A atuação comunitária inclui ações educativas, mobilização social e acompanhamento de condicionalidades do Programa Bolsa Família, embora os Conselhos Locais de Saúde e práticas específicas voltadas à população em situação de rua ainda sejam menos frequentes (21,2%). Quase metade das UBS (51,6%) não desenvolve ações explícitas de promoção da equidade de gênero, orientação sexual ou combate ao racismo.
Territorialização, promoção da saúde, vigilância em saúde e controle social
Os resultados indicam que a maioria das UBS (85,4%) têm área de abrangência definida e que pouco mais da metade (59,9%) utiliza critérios de vulnerabilidade e risco para estratificar sua população.
Práticas intersetoriais de promoção da saúde, especialmente em escolas, creches e igrejas, são frequentes (78,4%), assim como ações educativas sobre alimentação saudável (75,8%).
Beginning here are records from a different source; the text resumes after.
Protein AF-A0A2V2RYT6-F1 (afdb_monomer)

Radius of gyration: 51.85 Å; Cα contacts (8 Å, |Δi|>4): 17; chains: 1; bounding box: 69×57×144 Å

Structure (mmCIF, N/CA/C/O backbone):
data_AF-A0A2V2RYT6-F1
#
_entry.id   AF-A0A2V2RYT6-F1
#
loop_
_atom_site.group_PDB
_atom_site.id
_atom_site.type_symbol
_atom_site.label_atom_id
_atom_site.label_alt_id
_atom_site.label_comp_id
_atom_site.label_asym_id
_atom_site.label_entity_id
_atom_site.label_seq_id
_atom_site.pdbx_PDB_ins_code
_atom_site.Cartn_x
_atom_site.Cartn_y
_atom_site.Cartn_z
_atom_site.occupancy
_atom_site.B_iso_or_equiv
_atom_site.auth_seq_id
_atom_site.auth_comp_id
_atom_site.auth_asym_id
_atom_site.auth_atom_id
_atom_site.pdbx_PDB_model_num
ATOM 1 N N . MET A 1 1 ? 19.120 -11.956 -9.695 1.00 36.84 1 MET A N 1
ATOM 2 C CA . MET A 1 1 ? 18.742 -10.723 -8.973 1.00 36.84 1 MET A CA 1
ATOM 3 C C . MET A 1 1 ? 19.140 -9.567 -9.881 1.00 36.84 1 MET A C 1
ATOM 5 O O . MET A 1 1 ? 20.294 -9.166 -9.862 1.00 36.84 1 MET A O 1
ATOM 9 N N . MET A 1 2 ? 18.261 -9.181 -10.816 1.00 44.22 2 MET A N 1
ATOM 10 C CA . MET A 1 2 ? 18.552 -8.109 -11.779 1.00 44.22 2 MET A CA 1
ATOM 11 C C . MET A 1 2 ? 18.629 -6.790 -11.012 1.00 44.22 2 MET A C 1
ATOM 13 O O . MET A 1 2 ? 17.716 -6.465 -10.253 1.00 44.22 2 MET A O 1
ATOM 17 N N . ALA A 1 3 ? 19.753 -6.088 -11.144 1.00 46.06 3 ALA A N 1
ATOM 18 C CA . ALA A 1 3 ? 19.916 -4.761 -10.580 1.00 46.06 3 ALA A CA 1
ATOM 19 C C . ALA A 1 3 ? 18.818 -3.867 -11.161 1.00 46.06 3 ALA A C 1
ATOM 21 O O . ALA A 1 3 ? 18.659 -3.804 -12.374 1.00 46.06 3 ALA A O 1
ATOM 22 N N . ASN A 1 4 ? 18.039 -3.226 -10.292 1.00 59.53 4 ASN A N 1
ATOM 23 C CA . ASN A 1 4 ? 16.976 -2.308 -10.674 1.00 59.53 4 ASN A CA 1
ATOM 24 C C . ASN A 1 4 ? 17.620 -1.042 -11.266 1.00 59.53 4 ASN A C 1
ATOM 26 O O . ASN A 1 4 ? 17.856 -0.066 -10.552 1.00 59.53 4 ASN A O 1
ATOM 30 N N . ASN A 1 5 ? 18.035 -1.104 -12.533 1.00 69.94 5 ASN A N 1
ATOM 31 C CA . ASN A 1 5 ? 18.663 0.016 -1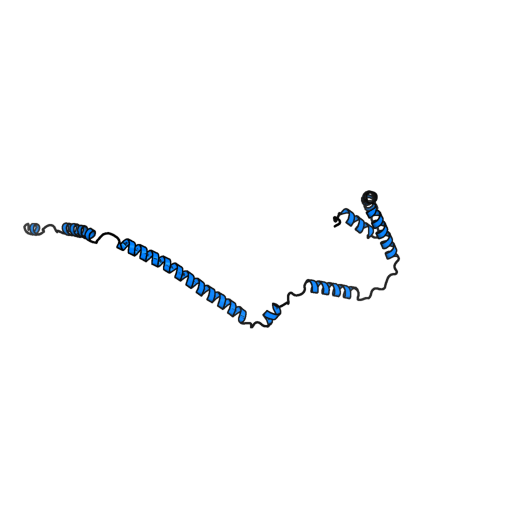3.211 1.00 69.94 5 ASN A CA 1
ATOM 32 C C . ASN A 1 5 ? 17.562 1.035 -13.546 1.00 69.94 5 ASN A C 1
ATOM 34 O O . ASN A 1 5 ? 16.561 0.664 -14.163 1.00 69.94 5 ASN A O 1
ATOM 38 N N . PRO A 1 6 ? 17.708 2.318 -13.168 1.00 73.12 6 PRO A N 1
ATOM 39 C CA . PRO A 1 6 ? 16.723 3.346 -13.499 1.00 73.12 6 PRO A CA 1
ATOM 40 C C . PRO A 1 6 ? 16.426 3.433 -15.002 1.00 73.12 6 PRO A C 1
ATOM 42 O O . PRO A 1 6 ? 15.331 3.847 -15.378 1.00 73.12 6 PRO A O 1
ATOM 45 N N . LEU A 1 7 ? 17.366 3.030 -15.864 1.00 73.00 7 LEU A N 1
ATOM 46 C CA . LEU A 1 7 ? 17.150 3.016 -17.306 1.00 73.00 7 LEU A CA 1
ATOM 47 C C . LEU A 1 7 ? 16.163 1.921 -17.748 1.00 73.00 7 LEU A C 1
ATOM 49 O O . LEU A 1 7 ? 15.303 2.194 -18.580 1.00 73.00 7 LEU A O 1
ATOM 53 N N . ASP A 1 8 ? 16.215 0.734 -17.139 1.00 75.75 8 ASP A N 1
ATOM 54 C CA . ASP A 1 8 ? 15.327 -0.391 -17.471 1.00 75.75 8 ASP A CA 1
ATOM 55 C C . ASP A 1 8 ? 13.865 -0.058 -17.148 1.00 75.75 8 ASP A C 1
ATOM 57 O O . ASP A 1 8 ? 12.955 -0.380 -17.914 1.00 75.75 8 ASP A O 1
ATOM 61 N N . ASN A 1 9 ? 13.636 0.648 -16.036 1.00 79.62 9 ASN A N 1
ATOM 62 C CA . ASN A 1 9 ? 12.303 1.122 -15.665 1.00 79.62 9 ASN A CA 1
ATOM 63 C C . ASN A 1 9 ? 11.787 2.169 -16.648 1.00 79.62 9 ASN A C 1
ATOM 65 O O . ASN A 1 9 ? 10.652 2.058 -17.095 1.00 79.62 9 ASN A O 1
ATOM 69 N N . ARG A 1 10 ? 12.622 3.136 -17.054 1.00 79.69 10 ARG A N 1
ATOM 70 C CA . ARG A 1 10 ? 12.224 4.149 -18.049 1.00 79.69 10 ARG A CA 1
ATOM 71 C C . ARG A 1 10 ? 11.866 3.529 -19.393 1.00 79.69 10 ARG A C 1
ATOM 73 O O . ARG A 1 10 ? 10.960 4.012 -20.063 1.00 79.69 10 ARG A O 1
ATOM 80 N N . ILE A 1 11 ? 12.560 2.463 -19.779 1.00 78.31 11 ILE A N 1
ATOM 81 C CA . ILE A 1 11 ? 12.256 1.706 -20.993 1.00 78.31 11 ILE A CA 1
ATOM 82 C C . ILE A 1 11 ? 10.943 0.959 -20.813 1.00 78.31 11 ILE A C 1
ATOM 84 O O . ILE A 1 11 ? 10.062 1.077 -21.641 1.00 78.31 11 ILE A O 1
ATOM 88 N N . ARG A 1 12 ? 10.712 0.272 -19.701 1.00 77.75 12 ARG A N 1
ATOM 89 C CA . ARG A 1 12 ? 9.408 -0.366 -19.476 1.00 77.75 12 ARG A CA 1
ATOM 90 C C . ARG A 1 12 ? 8.251 0.645 -19.477 1.00 77.75 12 ARG A C 1
ATOM 92 O O . ARG A 1 12 ? 7.241 0.435 -20.139 1.00 77.75 12 ARG A O 1
ATOM 99 N N . GLU A 1 13 ? 8.424 1.772 -18.796 1.00 81.62 13 GLU A N 1
ATOM 100 C CA . GLU A 1 13 ? 7.433 2.851 -18.733 1.00 81.62 13 GLU A CA 1
ATOM 101 C C . GLU A 1 13 ? 7.160 3.476 -20.104 1.00 81.62 13 GLU A C 1
ATOM 103 O O . GLU A 1 13 ? 6.009 3.764 -20.430 1.00 81.62 13 GLU A O 1
ATOM 108 N N . ALA A 1 14 ? 8.194 3.674 -20.925 1.00 80.69 14 ALA A N 1
ATOM 109 C CA . ALA A 1 14 ? 8.026 4.192 -22.277 1.00 80.69 14 ALA A CA 1
ATOM 110 C C . ALA A 1 14 ? 7.277 3.207 -23.191 1.00 80.69 14 ALA A C 1
ATOM 112 O O . ALA A 1 14 ? 6.587 3.664 -24.098 1.00 80.69 14 ALA A O 1
ATOM 113 N N . ALA A 1 15 ? 7.374 1.894 -22.943 1.00 77.69 15 ALA A N 1
ATOM 114 C CA . ALA A 1 15 ? 6.675 0.865 -23.719 1.00 77.69 15 ALA A CA 1
ATOM 115 C C . ALA A 1 15 ? 5.172 0.858 -23.420 1.00 77.69 15 ALA A C 1
ATOM 117 O O . ALA A 1 15 ? 4.360 0.645 -24.313 1.00 77.69 15 ALA A O 1
ATOM 118 N N . TRP A 1 16 ? 4.804 1.110 -22.161 1.00 75.94 16 TRP A N 1
ATOM 119 C CA . TRP A 1 16 ? 3.411 1.121 -21.707 1.00 75.94 16 TRP A CA 1
ATOM 120 C C . TRP A 1 16 ? 2.685 2.438 -21.981 1.00 75.94 16 TRP A C 1
ATOM 122 O O . TRP A 1 16 ? 1.458 2.502 -21.900 1.00 75.94 16 TRP A O 1
ATOM 132 N N . ARG A 1 17 ? 3.417 3.513 -22.286 1.00 76.19 17 ARG A N 1
ATOM 133 C CA . ARG A 1 17 ? 2.811 4.788 -22.670 1.00 76.19 17 ARG A CA 1
ATOM 134 C C . ARG A 1 17 ? 2.241 4.701 -24.076 1.00 76.19 17 ARG A C 1
ATOM 136 O O . ARG A 1 17 ? 2.891 4.246 -25.007 1.00 76.19 17 ARG A O 1
ATOM 143 N N . GLU A 1 18 ? 1.044 5.255 -24.238 1.00 68.44 18 GLU A N 1
ATOM 144 C CA . GLU A 1 18 ? 0.335 5.256 -25.516 1.00 68.44 18 GLU A CA 1
ATOM 145 C C . GLU A 1 18 ? 1.102 5.996 -26.629 1.00 68.44 18 GLU A C 1
ATOM 147 O O . GLU A 1 18 ? 0.961 5.651 -27.803 1.00 68.44 18 GLU A O 1
ATOM 152 N N . THR A 1 19 ? 1.927 6.998 -26.285 1.00 73.31 19 THR A N 1
ATOM 153 C CA . THR A 1 19 ? 2.807 7.710 -27.230 1.00 73.31 19 THR A CA 1
ATOM 154 C C . THR A 1 19 ? 4.045 8.287 -26.519 1.00 73.31 19 THR A C 1
ATOM 156 O O . THR A 1 19 ? 3.982 9.395 -25.980 1.00 73.31 19 THR A O 1
ATOM 159 N N . PRO A 1 20 ? 5.184 7.570 -26.475 1.00 75.81 20 PRO A N 1
ATOM 160 C CA . PRO A 1 20 ? 6.446 8.140 -26.003 1.00 75.81 20 PRO A CA 1
ATOM 161 C C . PRO A 1 20 ? 6.919 9.266 -26.937 1.00 75.81 20 PRO A C 1
ATOM 163 O O . PRO A 1 20 ? 6.757 9.191 -28.157 1.00 75.81 20 PRO A O 1
ATOM 166 N N . SER A 1 21 ? 7.502 10.331 -26.380 1.00 81.19 21 SER A N 1
ATOM 167 C CA . SER A 1 21 ? 7.982 11.456 -27.192 1.00 81.19 21 SER A CA 1
ATOM 168 C C . SER A 1 21 ? 9.233 11.077 -27.996 1.00 81.19 21 SER A C 1
ATOM 170 O O . SER A 1 21 ? 10.046 10.260 -27.563 1.00 81.19 21 SER A O 1
ATOM 172 N N . GLN A 1 22 ? 9.440 11.704 -29.160 1.00 80.25 22 GLN A N 1
ATOM 173 C CA . GLN A 1 22 ? 10.624 11.436 -29.998 1.00 80.25 22 GLN A CA 1
ATOM 174 C C . GLN A 1 22 ? 11.942 11.689 -29.245 1.00 80.25 22 GLN A C 1
ATOM 176 O O . GLN A 1 22 ? 12.875 10.900 -29.346 1.00 80.25 22 GLN A O 1
ATOM 181 N N . ALA A 1 23 ? 11.982 12.723 -28.398 1.00 81.06 23 ALA A N 1
ATOM 182 C CA . ALA A 1 23 ? 13.146 13.033 -27.571 1.00 81.06 23 ALA A CA 1
ATOM 183 C C . ALA A 1 23 ? 13.458 11.947 -26.522 1.00 81.06 23 ALA A C 1
ATOM 185 O O . ALA A 1 23 ? 14.617 11.773 -26.147 1.00 81.06 23 ALA A O 1
ATOM 186 N N . GLU A 1 24 ? 12.451 11.223 -26.025 1.00 80.88 24 GLU A N 1
ATOM 187 C CA . GLU A 1 24 ? 12.646 10.081 -25.123 1.00 80.88 24 GLU A CA 1
ATOM 188 C C . GLU A 1 24 ? 13.125 8.844 -25.892 1.00 80.88 24 GLU A C 1
ATOM 190 O O . GLU A 1 24 ? 14.036 8.150 -25.437 1.00 80.88 24 GLU A O 1
ATOM 195 N N . LEU A 1 25 ? 12.572 8.596 -27.084 1.00 80.81 25 LEU A N 1
ATOM 196 C CA . LEU A 1 25 ? 12.995 7.492 -27.949 1.00 80.81 25 LEU A CA 1
ATOM 197 C C . LEU A 1 25 ? 14.459 7.632 -28.374 1.00 80.81 25 LEU A C 1
ATOM 199 O O . LEU A 1 25 ? 15.195 6.645 -28.351 1.00 80.81 25 LEU A O 1
ATOM 203 N N . ASP A 1 26 ? 14.906 8.846 -28.689 1.00 84.88 26 ASP A N 1
ATOM 204 C CA . ASP A 1 26 ? 16.300 9.115 -29.052 1.00 84.88 26 ASP A CA 1
ATOM 205 C C . ASP A 1 26 ? 17.270 8.913 -27.876 1.00 84.88 26 ASP A C 1
ATOM 207 O O . ASP A 1 26 ? 18.421 8.537 -28.088 1.00 84.88 26 ASP A O 1
ATOM 211 N N . GLN A 1 27 ? 16.813 9.089 -26.631 1.00 82.44 27 GLN A N 1
ATOM 212 C CA . GLN A 1 27 ? 17.614 8.794 -25.434 1.00 82.44 27 GLN A CA 1
ATOM 213 C C . GLN A 1 27 ? 17.731 7.289 -25.162 1.00 82.44 27 GLN A C 1
ATOM 215 O O . GLN A 1 27 ? 18.756 6.828 -24.663 1.00 82.44 27 GLN A O 1
ATOM 220 N N . ILE A 1 28 ? 16.686 6.523 -25.474 1.00 85.19 28 ILE A N 1
ATOM 221 C CA . ILE A 1 28 ? 16.600 5.085 -25.185 1.00 85.19 28 ILE A CA 1
ATOM 222 C C . ILE A 1 28 ? 17.245 4.241 -26.299 1.00 85.19 28 ILE A C 1
ATOM 224 O O . ILE A 1 28 ? 17.835 3.191 -26.035 1.00 85.19 28 ILE A O 1
ATOM 228 N N . ARG A 1 29 ? 17.176 4.702 -27.553 1.00 85.88 29 ARG A N 1
ATOM 229 C CA . ARG A 1 29 ? 17.634 3.967 -28.742 1.00 85.88 29 ARG A CA 1
ATOM 230 C C . ARG A 1 29 ? 19.116 3.551 -28.705 1.00 85.88 29 ARG A C 1
ATOM 232 O O . ARG A 1 29 ? 19.379 2.399 -29.050 1.00 85.88 29 ARG A O 1
ATOM 239 N N . PRO A 1 30 ? 20.078 4.389 -28.264 1.00 88.81 30 PRO A N 1
ATOM 240 C CA . PRO A 1 30 ? 21.480 3.980 -28.151 1.00 88.81 30 PRO A CA 1
ATOM 241 C C . PRO A 1 30 ? 21.680 2.832 -27.160 1.00 88.81 30 PRO A C 1
ATOM 243 O O . PRO A 1 30 ? 22.501 1.949 -27.388 1.00 88.81 30 PRO A O 1
ATOM 246 N N . TRP A 1 31 ? 20.910 2.825 -26.071 1.00 85.06 31 TRP A N 1
ATOM 247 C CA . TRP A 1 31 ? 21.007 1.785 -25.056 1.00 85.06 31 TRP A CA 1
ATOM 248 C C . TRP A 1 31 ? 20.365 0.472 -25.511 1.00 85.06 31 TRP A C 1
ATOM 250 O O . TRP A 1 31 ? 20.965 -0.582 -25.315 1.00 85.06 31 TRP A O 1
ATOM 260 N N . LEU A 1 32 ? 19.207 0.531 -26.184 1.00 85.88 32 LEU A N 1
ATOM 261 C CA . LEU A 1 32 ? 18.578 -0.652 -26.787 1.00 85.88 32 LEU A CA 1
ATOM 262 C C . LEU A 1 32 ? 19.471 -1.282 -27.861 1.00 85.88 32 LEU A C 1
ATOM 264 O O . LEU A 1 32 ? 19.573 -2.500 -27.932 1.00 85.88 32 LEU A O 1
ATOM 268 N N . ALA A 1 33 ? 20.165 -0.462 -28.657 1.00 87.38 33 ALA A N 1
ATOM 269 C CA . ALA A 1 33 ? 21.125 -0.951 -29.646 1.00 87.38 33 ALA A CA 1
ATOM 270 C C . ALA A 1 33 ? 22.331 -1.665 -29.006 1.00 87.38 33 ALA A C 1
ATOM 272 O O . ALA A 1 33 ? 22.922 -2.545 -29.626 1.00 87.38 33 ALA A O 1
ATOM 273 N N . ALA A 1 34 ? 22.689 -1.298 -27.772 1.00 87.75 34 ALA A N 1
ATOM 274 C CA . ALA A 1 34 ? 23.755 -1.941 -27.010 1.00 87.75 34 ALA A CA 1
ATOM 275 C C . ALA A 1 34 ? 23.298 -3.210 -26.256 1.00 87.75 34 ALA A C 1
ATOM 277 O O . ALA A 1 34 ? 24.157 -3.989 -25.850 1.00 87.75 34 ALA A O 1
ATOM 278 N N . HIS A 1 35 ? 21.985 -3.431 -26.088 1.00 85.19 35 HIS A N 1
ATOM 279 C CA . HIS A 1 35 ? 21.404 -4.553 -25.333 1.00 85.19 35 HIS A CA 1
ATOM 280 C C . HIS A 1 35 ? 20.322 -5.279 -26.158 1.00 85.19 35 HIS A C 1
ATOM 282 O O . HIS A 1 35 ? 19.128 -4.985 -26.022 1.00 85.19 35 HIS A O 1
ATOM 288 N N . PRO A 1 36 ? 20.709 -6.253 -27.006 1.00 85.31 36 PRO A N 1
ATOM 289 C CA . PRO A 1 36 ? 19.781 -6.975 -27.877 1.00 85.31 36 PRO A CA 1
ATOM 290 C C . PRO A 1 36 ? 18.661 -7.701 -27.119 1.00 85.31 36 PRO A C 1
ATOM 292 O O . PRO A 1 36 ? 17.532 -7.758 -27.608 1.00 85.31 36 PRO A O 1
ATOM 295 N N . GLU A 1 37 ? 18.931 -8.219 -25.912 1.00 82.44 37 GLU A N 1
ATOM 296 C CA . GLU A 1 37 ? 17.893 -8.832 -25.074 1.00 82.44 37 GLU A CA 1
ATOM 297 C C . GLU A 1 37 ? 16.785 -7.841 -24.688 1.00 82.44 37 GLU A C 1
ATOM 299 O O . GLU A 1 37 ? 15.601 -8.183 -24.719 1.00 82.44 37 GLU A O 1
ATOM 304 N N . ALA A 1 38 ? 17.149 -6.592 -24.395 1.00 83.19 38 ALA A N 1
ATOM 305 C CA . ALA A 1 38 ? 16.198 -5.560 -24.016 1.00 83.19 38 ALA A CA 1
ATOM 306 C C . ALA A 1 38 ? 15.420 -5.035 -25.229 1.00 83.19 38 ALA A C 1
ATOM 308 O O . ALA A 1 38 ? 14.239 -4.711 -25.113 1.00 83.19 38 ALA A O 1
ATOM 309 N N . GLN A 1 39 ? 16.043 -5.013 -26.410 1.00 85.06 39 GLN A N 1
ATOM 310 C CA . GLN A 1 39 ? 15.361 -4.699 -27.664 1.00 85.06 39 GLN A CA 1
ATOM 311 C C . GLN A 1 39 ? 14.269 -5.726 -27.996 1.00 85.06 39 GLN A C 1
ATOM 313 O O . GLN A 1 39 ? 13.163 -5.336 -28.376 1.00 85.06 39 GLN A O 1
ATOM 318 N N . ALA A 1 40 ? 14.554 -7.022 -27.832 1.00 86.25 40 ALA A N 1
ATOM 319 C CA . ALA A 1 40 ? 13.569 -8.080 -28.053 1.00 86.25 40 ALA A CA 1
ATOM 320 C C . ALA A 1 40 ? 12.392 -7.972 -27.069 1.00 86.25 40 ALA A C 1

Por outro lado, a oferta regular de atividades físicas no território permanece limitada (44,2%). Já a articulação com os setores de vigilância em saúde é predominante (71,9%), com altas taxas (91,9%) de notificação compulsória e de investigação de agravos prioritários, incluindo sífilis em gestantes e óbitos maternos (86,8%), além do monitoramento rotineiro da situação vacinal da comunidade (90,5%).
Os dados do Censo Nacional das Unidades Básicas de Saúde (Censo das UBS 2024) foram apresentados e debatidos em seminário transmitido pela TV Abrasco.